What the 1938 War of the Worlds Hoax Can Teach Indie Horror Directors

Can directors of contemporary indie horror films really learn anything from a 1938 radio broadcast? Depends on the broadcast, of course, but when it comes to the infamous Mercury Theater production of War of the Worlds, the answer is very much yes.

Forget what you learned from Alanis Morissette on the issue; directors and writers can also learn about the true meaning of irony from fact that the producers at CBS around Halloween of 1938 were nervous about their star Orson Welles had in mind for his radio adaptation of the classic science fiction novel by H.G. Wells. The suits at CBS felt that the teleplay was rather too dull and boring to capture the interest of listeners who could quite easily turn the channel to hear to something far more entertaining.

Many young indie directors interested in pursuing the horror genre as a way to scare the jebus out of audiences may be quite surprised to learn that Orson Welles quite literally caused panic to spill into the streets not only without showing anything (it was a radio show, remember), but also without using a single moment of audio that would be the equivalent of the explicit scenes of horror that dominates films in this genre today. Do you know how Orson Welles conducted his radio show that has come to be seen, perhaps inaccurately, as the single greatest entertainment hoax in history?

For perhaps the only time in history, the suits at CBS were right to be concerned. The script of the War of the Worlds broadcast is silly and ridiculous and, yes, boring. Heck, even listening to original radio broadcast of War of the Worlds is boring. And yet, it managed to scare the crap out of thousands of people, perhaps millions.

How did Orson Welles pull off this incredible hoax with such a pedestrian script? There are some who say the greatest hoax in history, if it can even be called that, came about precisely because it was so pedestrian. What the man who would go on to be universally recognized as one of the greatest film directors that has or ever will live proved that October night in 1938 was that the scariest thing in the world is your own imagination.

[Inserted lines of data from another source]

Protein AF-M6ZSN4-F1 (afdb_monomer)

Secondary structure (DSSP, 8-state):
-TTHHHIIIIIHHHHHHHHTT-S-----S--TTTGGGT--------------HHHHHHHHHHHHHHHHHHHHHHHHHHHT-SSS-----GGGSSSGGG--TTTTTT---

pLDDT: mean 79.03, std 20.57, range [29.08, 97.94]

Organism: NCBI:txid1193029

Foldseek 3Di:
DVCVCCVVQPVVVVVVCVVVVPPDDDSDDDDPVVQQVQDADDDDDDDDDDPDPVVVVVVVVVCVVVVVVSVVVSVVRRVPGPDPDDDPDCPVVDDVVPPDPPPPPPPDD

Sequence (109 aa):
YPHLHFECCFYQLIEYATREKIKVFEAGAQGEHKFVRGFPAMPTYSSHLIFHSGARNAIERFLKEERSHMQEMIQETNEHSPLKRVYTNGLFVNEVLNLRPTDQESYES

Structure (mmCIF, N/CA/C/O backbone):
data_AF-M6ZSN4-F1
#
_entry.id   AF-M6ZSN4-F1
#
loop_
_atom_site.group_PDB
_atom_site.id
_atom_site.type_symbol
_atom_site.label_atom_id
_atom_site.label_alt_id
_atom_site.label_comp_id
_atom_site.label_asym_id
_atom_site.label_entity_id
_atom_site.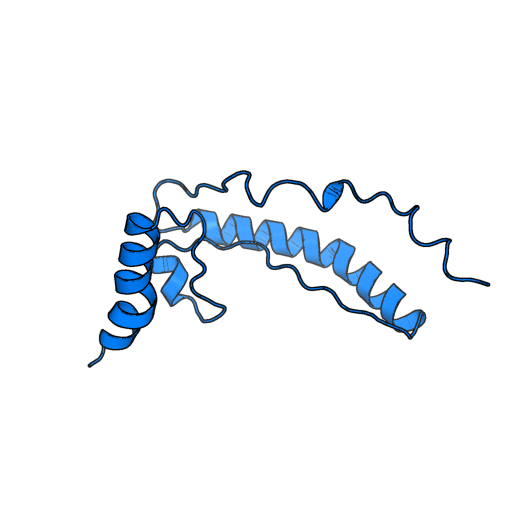label_seq_id
_atom_site.pdbx_PDB_ins_code
_atom_site.Cartn_x
_atom_site.Cartn_y
_atom_site.Cartn_z
_atom_site.occupancy
_atom_site.B_iso_or_equiv
_atom_site.auth_seq_id
_atom_site.auth_comp_id
_atom_site.auth_asym_id
_atom_site.auth_atom_id
_atom_site.pdbx_PDB_model_num
ATOM 1 N N . TYR A 1 1 ? -19.515 18.921 3.282 1.00 63.09 1 TYR A N 1
ATOM 2 C CA . TYR A 1 1 ? -19.181 18.139 4.490 1.00 63.09 1 TYR A CA 1
ATOM 3 C C . TYR A 1 1 ? -17.710 17.730 4.448 1.00 63.09 1 TYR A C 1
ATOM 5 O O . TYR A 1 1 ? -17.379 16.862 3.649 1.00 63.09 1 TYR A O 1
ATOM 13 N N . PRO A 1 2 ? -16.828 18.319 5.274 1.00 74.00 2 PRO A N 1
ATOM 14 C CA . PRO A 1 2 ? -15.386 18.022 5.259 1.00 74.00 2 PRO A CA 1
ATOM 15 C C . PRO A 1 2 ? -15.024 16.596 5.720 1.00 74.00 2 PRO A C 1
ATOM 17 O O . PRO A 1 2 ? -13.947 16.108 5.399 1.00 74.00 2 PRO A O 1
ATOM 20 N N . HIS A 1 3 ? -15.919 15.904 6.433 1.00 82.38 3 HIS A N 1
ATOM 21 C CA . HIS A 1 3 ? -15.660 14.559 6.972 1.00 82.38 3 HIS A CA 1
ATOM 22 C C . HIS A 1 3 ? -16.354 13.423 6.210 1.00 82.38 3 HIS A C 1
ATOM 24 O O . HIS A 1 3 ? -16.052 12.259 6.454 1.00 82.38 3 HIS A O 1
ATOM 30 N N . LEU A 1 4 ? -17.245 13.742 5.263 1.00 87.50 4 LEU A N 1
ATOM 31 C CA . LEU A 1 4 ? -18.070 12.741 4.576 1.00 87.50 4 LEU A CA 1
ATOM 32 C C . LEU A 1 4 ? -17.232 11.749 3.761 1.00 87.50 4 LEU A C 1
ATOM 34 O O . LEU A 1 4 ? -17.537 10.565 3.745 1.00 87.50 4 LEU A O 1
ATOM 38 N N . HIS A 1 5 ? -16.145 12.215 3.140 1.00 86.12 5 HIS A N 1
ATOM 39 C CA . HIS A 1 5 ? -15.222 11.339 2.418 1.00 86.12 5 HIS A CA 1
ATOM 40 C C . HIS A 1 5 ? -14.634 10.253 3.333 1.00 86.12 5 HIS A C 1
ATOM 42 O O . HIS A 1 5 ? -14.625 9.085 2.969 1.00 86.12 5 HIS A O 1
ATOM 48 N N . PHE A 1 6 ? -14.194 10.614 4.542 1.00 87.00 6 PHE A N 1
ATOM 49 C CA . PHE A 1 6 ? -13.609 9.650 5.480 1.00 87.00 6 PHE A CA 1
ATOM 50 C C . PHE A 1 6 ? -14.646 8.676 6.037 1.00 87.00 6 PHE A C 1
ATOM 52 O O . PHE A 1 6 ? -14.359 7.488 6.163 1.00 87.00 6 PHE A O 1
ATOM 59 N N . GLU A 1 7 ? -15.845 9.174 6.328 1.00 90.31 7 GLU A N 1
ATOM 60 C CA . GLU A 1 7 ? -16.947 8.345 6.806 1.00 90.31 7 GLU A CA 1
ATOM 61 C C . GLU A 1 7 ? -17.318 7.274 5.776 1.00 90.31 7 GLU A C 1
ATOM 63 O O . GLU A 1 7 ? -17.294 6.081 6.077 1.00 90.31 7 GLU A O 1
ATOM 68 N N . CYS A 1 8 ? -17.583 7.689 4.535 1.00 86.94 8 CYS A N 1
ATOM 69 C CA . CYS A 1 8 ? -18.023 6.782 3.481 1.00 86.94 8 CYS A CA 1
ATOM 70 C C . CYS A 1 8 ? -16.905 5.865 2.966 1.00 86.94 8 CYS A C 1
ATOM 72 O O . CYS A 1 8 ? -17.183 4.721 2.619 1.00 86.94 8 CYS A O 1
ATOM 74 N N . CYS A 1 9 ? -15.659 6.347 2.883 1.00 86.19 9 CYS A N 1
ATOM 75 C CA . CYS A 1 9 ? -14.567 5.595 2.256 1.00 86.19 9 CYS A CA 1
ATOM 76 C C . CYS A 1 9 ? -13.709 4.790 3.238 1.00 86.19 9 CYS A C 1
ATOM 78 O O . CYS A 1 9 ? -12.994 3.898 2.792 1.00 86.19 9 CYS A O 1
ATOM 80 N N . PHE A 1 10 ? -13.749 5.076 4.544 1.00 88.94 10 PHE A N 1
ATOM 81 C CA . PHE A 1 10 ? -12.973 4.325 5.536 1.00 88.94 10 PHE A CA 1
ATOM 82 C C . PHE A 1 10 ? -13.858 3.742 6.625 1.00 88.94 10 PHE A C 1
ATOM 84 O O . PHE A 1 10 ? -13.930 2.525 6.741 1.00 88.94 10 PHE A O 1
ATOM 91 N N . TYR A 1 11 ? -14.541 4.567 7.416 1.00 90.88 11 TYR A N 1
ATOM 92 C CA . TYR A 1 11 ? -15.147 4.083 8.659 1.00 90.88 11 TYR A CA 1
ATOM 93 C C . TYR A 1 11 ? -16.310 3.115 8.423 1.00 90.88 11 TYR A C 1
ATOM 95 O O . TYR A 1 11 ? -16.283 2.011 8.964 1.00 90.88 11 TYR A O 1
ATOM 103 N N . GLN A 1 12 ? -17.245 3.451 7.530 1.00 92.75 12 GLN A N 1
ATOM 104 C CA . GLN A 1 12 ? -18.346 2.550 7.164 1.00 92.75 12 GLN A CA 1
ATOM 105 C C . GLN A 1 12 ? -17.848 1.239 6.539 1.00 92.75 12 GLN A C 1
ATOM 107 O O . GLN A 1 12 ? -18.380 0.164 6.815 1.00 92.75 12 GLN A O 1
ATOM 112 N N . LEU A 1 13 ? -16.795 1.301 5.717 1.00 91.25 13 LEU A N 1
ATOM 113 C CA . LEU A 1 13 ? -16.240 0.109 5.073 1.00 91.25 13 LEU A CA 1
ATOM 114 C C . LEU A 1 13 ? -15.450 -0.772 6.049 1.00 91.25 13 LEU A C 1
ATOM 116 O O . LEU A 1 13 ? -15.531 -1.993 5.950 1.00 91.25 13 LEU A O 1
ATOM 120 N N . ILE A 1 14 ? -14.730 -0.186 7.010 1.00 91.75 14 ILE A N 1
ATOM 121 C CA . ILE A 1 14 ? -14.044 -0.923 8.083 1.00 91.75 14 ILE A CA 1
ATOM 122 C C . ILE A 1 14 ? -15.068 -1.613 8.990 1.00 91.75 14 ILE A C 1
ATOM 124 O O . ILE A 1 14 ? -14.887 -2.779 9.348 1.00 91.75 14 ILE A O 1
ATOM 128 N N . GLU A 1 15 ? -16.154 -0.921 9.345 1.00 94.19 15 GLU A N 1
ATOM 129 C CA . GLU A 1 15 ? -17.248 -1.500 10.128 1.00 94.19 15 GLU A CA 1
ATOM 130 C C . GLU A 1 15 ? -17.881 -2.683 9.386 1.00 94.19 15 GLU A C 1
ATOM 132 O O . GLU A 1 15 ? -18.008 -3.778 9.942 1.00 94.19 15 GLU A O 1
ATOM 137 N N . TYR A 1 16 ? -18.197 -2.494 8.103 1.00 94.44 16 TYR A N 1
ATOM 138 C CA . TYR A 1 16 ? -18.693 -3.556 7.235 1.00 94.44 16 TYR A CA 1
ATOM 139 C C . TYR A 1 16 ? -17.724 -4.745 7.174 1.00 94.44 16 TYR A C 1
ATOM 141 O O . TYR A 1 16 ? -18.128 -5.879 7.424 1.00 94.44 16 TYR A O 1
ATOM 149 N N . ALA A 1 17 ? -16.438 -4.501 6.909 1.00 93.88 17 ALA A N 1
ATOM 150 C CA . ALA A 1 17 ? -15.421 -5.545 6.832 1.00 93.88 17 ALA A CA 1
ATOM 151 C C . ALA A 1 17 ? -15.305 -6.334 8.143 1.00 93.88 17 ALA A C 1
ATOM 153 O O . ALA A 1 17 ? -15.190 -7.558 8.121 1.00 93.88 17 ALA A O 1
ATOM 154 N N . THR A 1 18 ? -15.407 -5.650 9.284 1.00 93.06 18 THR A N 1
ATOM 155 C CA . THR A 1 18 ? -15.393 -6.282 10.607 1.00 93.06 18 THR A CA 1
ATOM 156 C C . THR A 1 18 ? -16.612 -7.183 10.804 1.00 93.06 18 THR A C 1
ATOM 158 O O . THR A 1 18 ? -16.465 -8.328 11.238 1.00 93.06 18 THR A O 1
ATOM 161 N N . ARG A 1 19 ? -17.812 -6.704 10.448 1.00 97.06 19 ARG A N 1
ATOM 162 C CA . ARG A 1 19 ? -19.063 -7.470 10.560 1.00 97.06 19 ARG A CA 1
ATOM 163 C C . ARG A 1 19 ? -19.062 -8.711 9.667 1.00 97.06 19 ARG A C 1
ATOM 165 O O . ARG A 1 19 ? -19.397 -9.797 10.134 1.00 97.06 19 ARG A O 1
ATOM 172 N N . GLU A 1 20 ? -18.621 -8.561 8.422 1.00 97.38 20 GLU A N 1
ATOM 173 C CA . GLU A 1 20 ? -18.555 -9.645 7.435 1.00 97.38 20 GLU A CA 1
ATOM 174 C C . GLU A 1 20 ? -17.298 -10.522 7.578 1.00 97.38 20 GLU A C 1
ATOM 176 O O . GLU A 1 20 ? -17.093 -11.456 6.804 1.00 97.38 20 GLU A O 1
ATOM 181 N N . LYS A 1 21 ? -16.446 -10.252 8.579 1.00 94.81 21 LYS A N 1
ATOM 182 C CA . LYS A 1 21 ? -15.189 -10.978 8.840 1.00 94.81 21 LYS A CA 1
ATOM 183 C C . LYS A 1 21 ? -14.228 -10.975 7.643 1.00 94.81 21 LYS A C 1
ATOM 185 O O . LYS A 1 21 ? -13.458 -11.920 7.445 1.00 94.81 21 LYS A O 1
ATOM 190 N N . ILE A 1 22 ? -14.243 -9.901 6.859 1.00 93.06 22 ILE A N 1
ATOM 191 C CA . ILE A 1 22 ? -13.270 -9.651 5.799 1.00 93.06 22 ILE A CA 1
ATOM 192 C C . ILE A 1 22 ? -11.919 -9.368 6.460 1.00 93.06 22 ILE A C 1
ATOM 194 O O . ILE A 1 22 ? -11.779 -8.464 7.280 1.00 93.06 22 ILE A O 1
ATOM 198 N N . LYS A 1 23 ? -10.910 -10.170 6.111 1.00 86.62 23 LYS A N 1
ATOM 199 C CA . LYS A 1 23 ? -9.596 -10.144 6.775 1.00 86.62 23 LYS A CA 1
ATOM 200 C C . LYS A 1 23 ? -8.683 -9.013 6.306 1.00 86.62 23 LYS A C 1
ATOM 202 O O . LYS A 1 23 ? -7.736 -8.678 7.010 1.00 86.62 23 LYS A O 1
ATOM 207 N N . VAL A 1 24 ? -8.927 -8.488 5.107 1.00 85.50 24 VAL A N 1
ATOM 208 C CA . VAL A 1 24 ? -8.070 -7.506 4.440 1.00 85.50 24 VAL A CA 1
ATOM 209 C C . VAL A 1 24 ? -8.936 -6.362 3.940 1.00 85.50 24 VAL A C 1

What the suits at CBS called boring, Orson Welles would probably have described as authentic. There was an authenticity to the War of the Worlds broadcast that made it so much scarier to the people of its time than these god-awful torture movies that masquerade as horror today. The direction that horror has taken since its early days is to the extreme, and therein lies the reason why horror films of the past twenty years–American horror films at least–have generally become more boring than terrifying. The direction that horror needs to take to become the dominant cinematic genre it once was needs to be in the opposite direction and that turn can only start with indie filmmakers playing outside the rules of the uncreative accountants running the Hollywood studios. Instead of making the unreal the norm, indie horror film directors should make the norm unreal.

The hoax known as the War of the Worlds broadcast overseen by Orson Welles in 1938 reveals this better than anything. What could be more normal during a radio broadcast in 1938 than an orchestra playing, commercial breaks, and a reporter rushing to Grover’s Mill to cover breaking news as it happens? At no time during the entire broadcast does unreality seem to intrude on the carefully constructed normality.

Absolutely nothing is scarier than thinking that something horrifying is real. Even if that something is not all that horrifying. How many times have you seen someone literally scream in terror over the sudden appearance of a harmless spider on their shoulder? Contrast that with how many times the goriest and most disgusting scene in a horror movie fails to elicit so much as a single gasp in a movie theater filled with people?

It all seemed real, from the music to the commercials to the actual broadcast of the Martians arriving. Today’s horror movie fans are way too sophisticated to buy all that gore and blood and guts as anything even close to being real. And yet, catch them at the right time, and they will–if only for a few seconds–believe that a 25 cent plastic spider on a piece of string is absolutely real.

That is the lesson that indie directors of horror film need to take from the War of the Worlds hoax of 1938.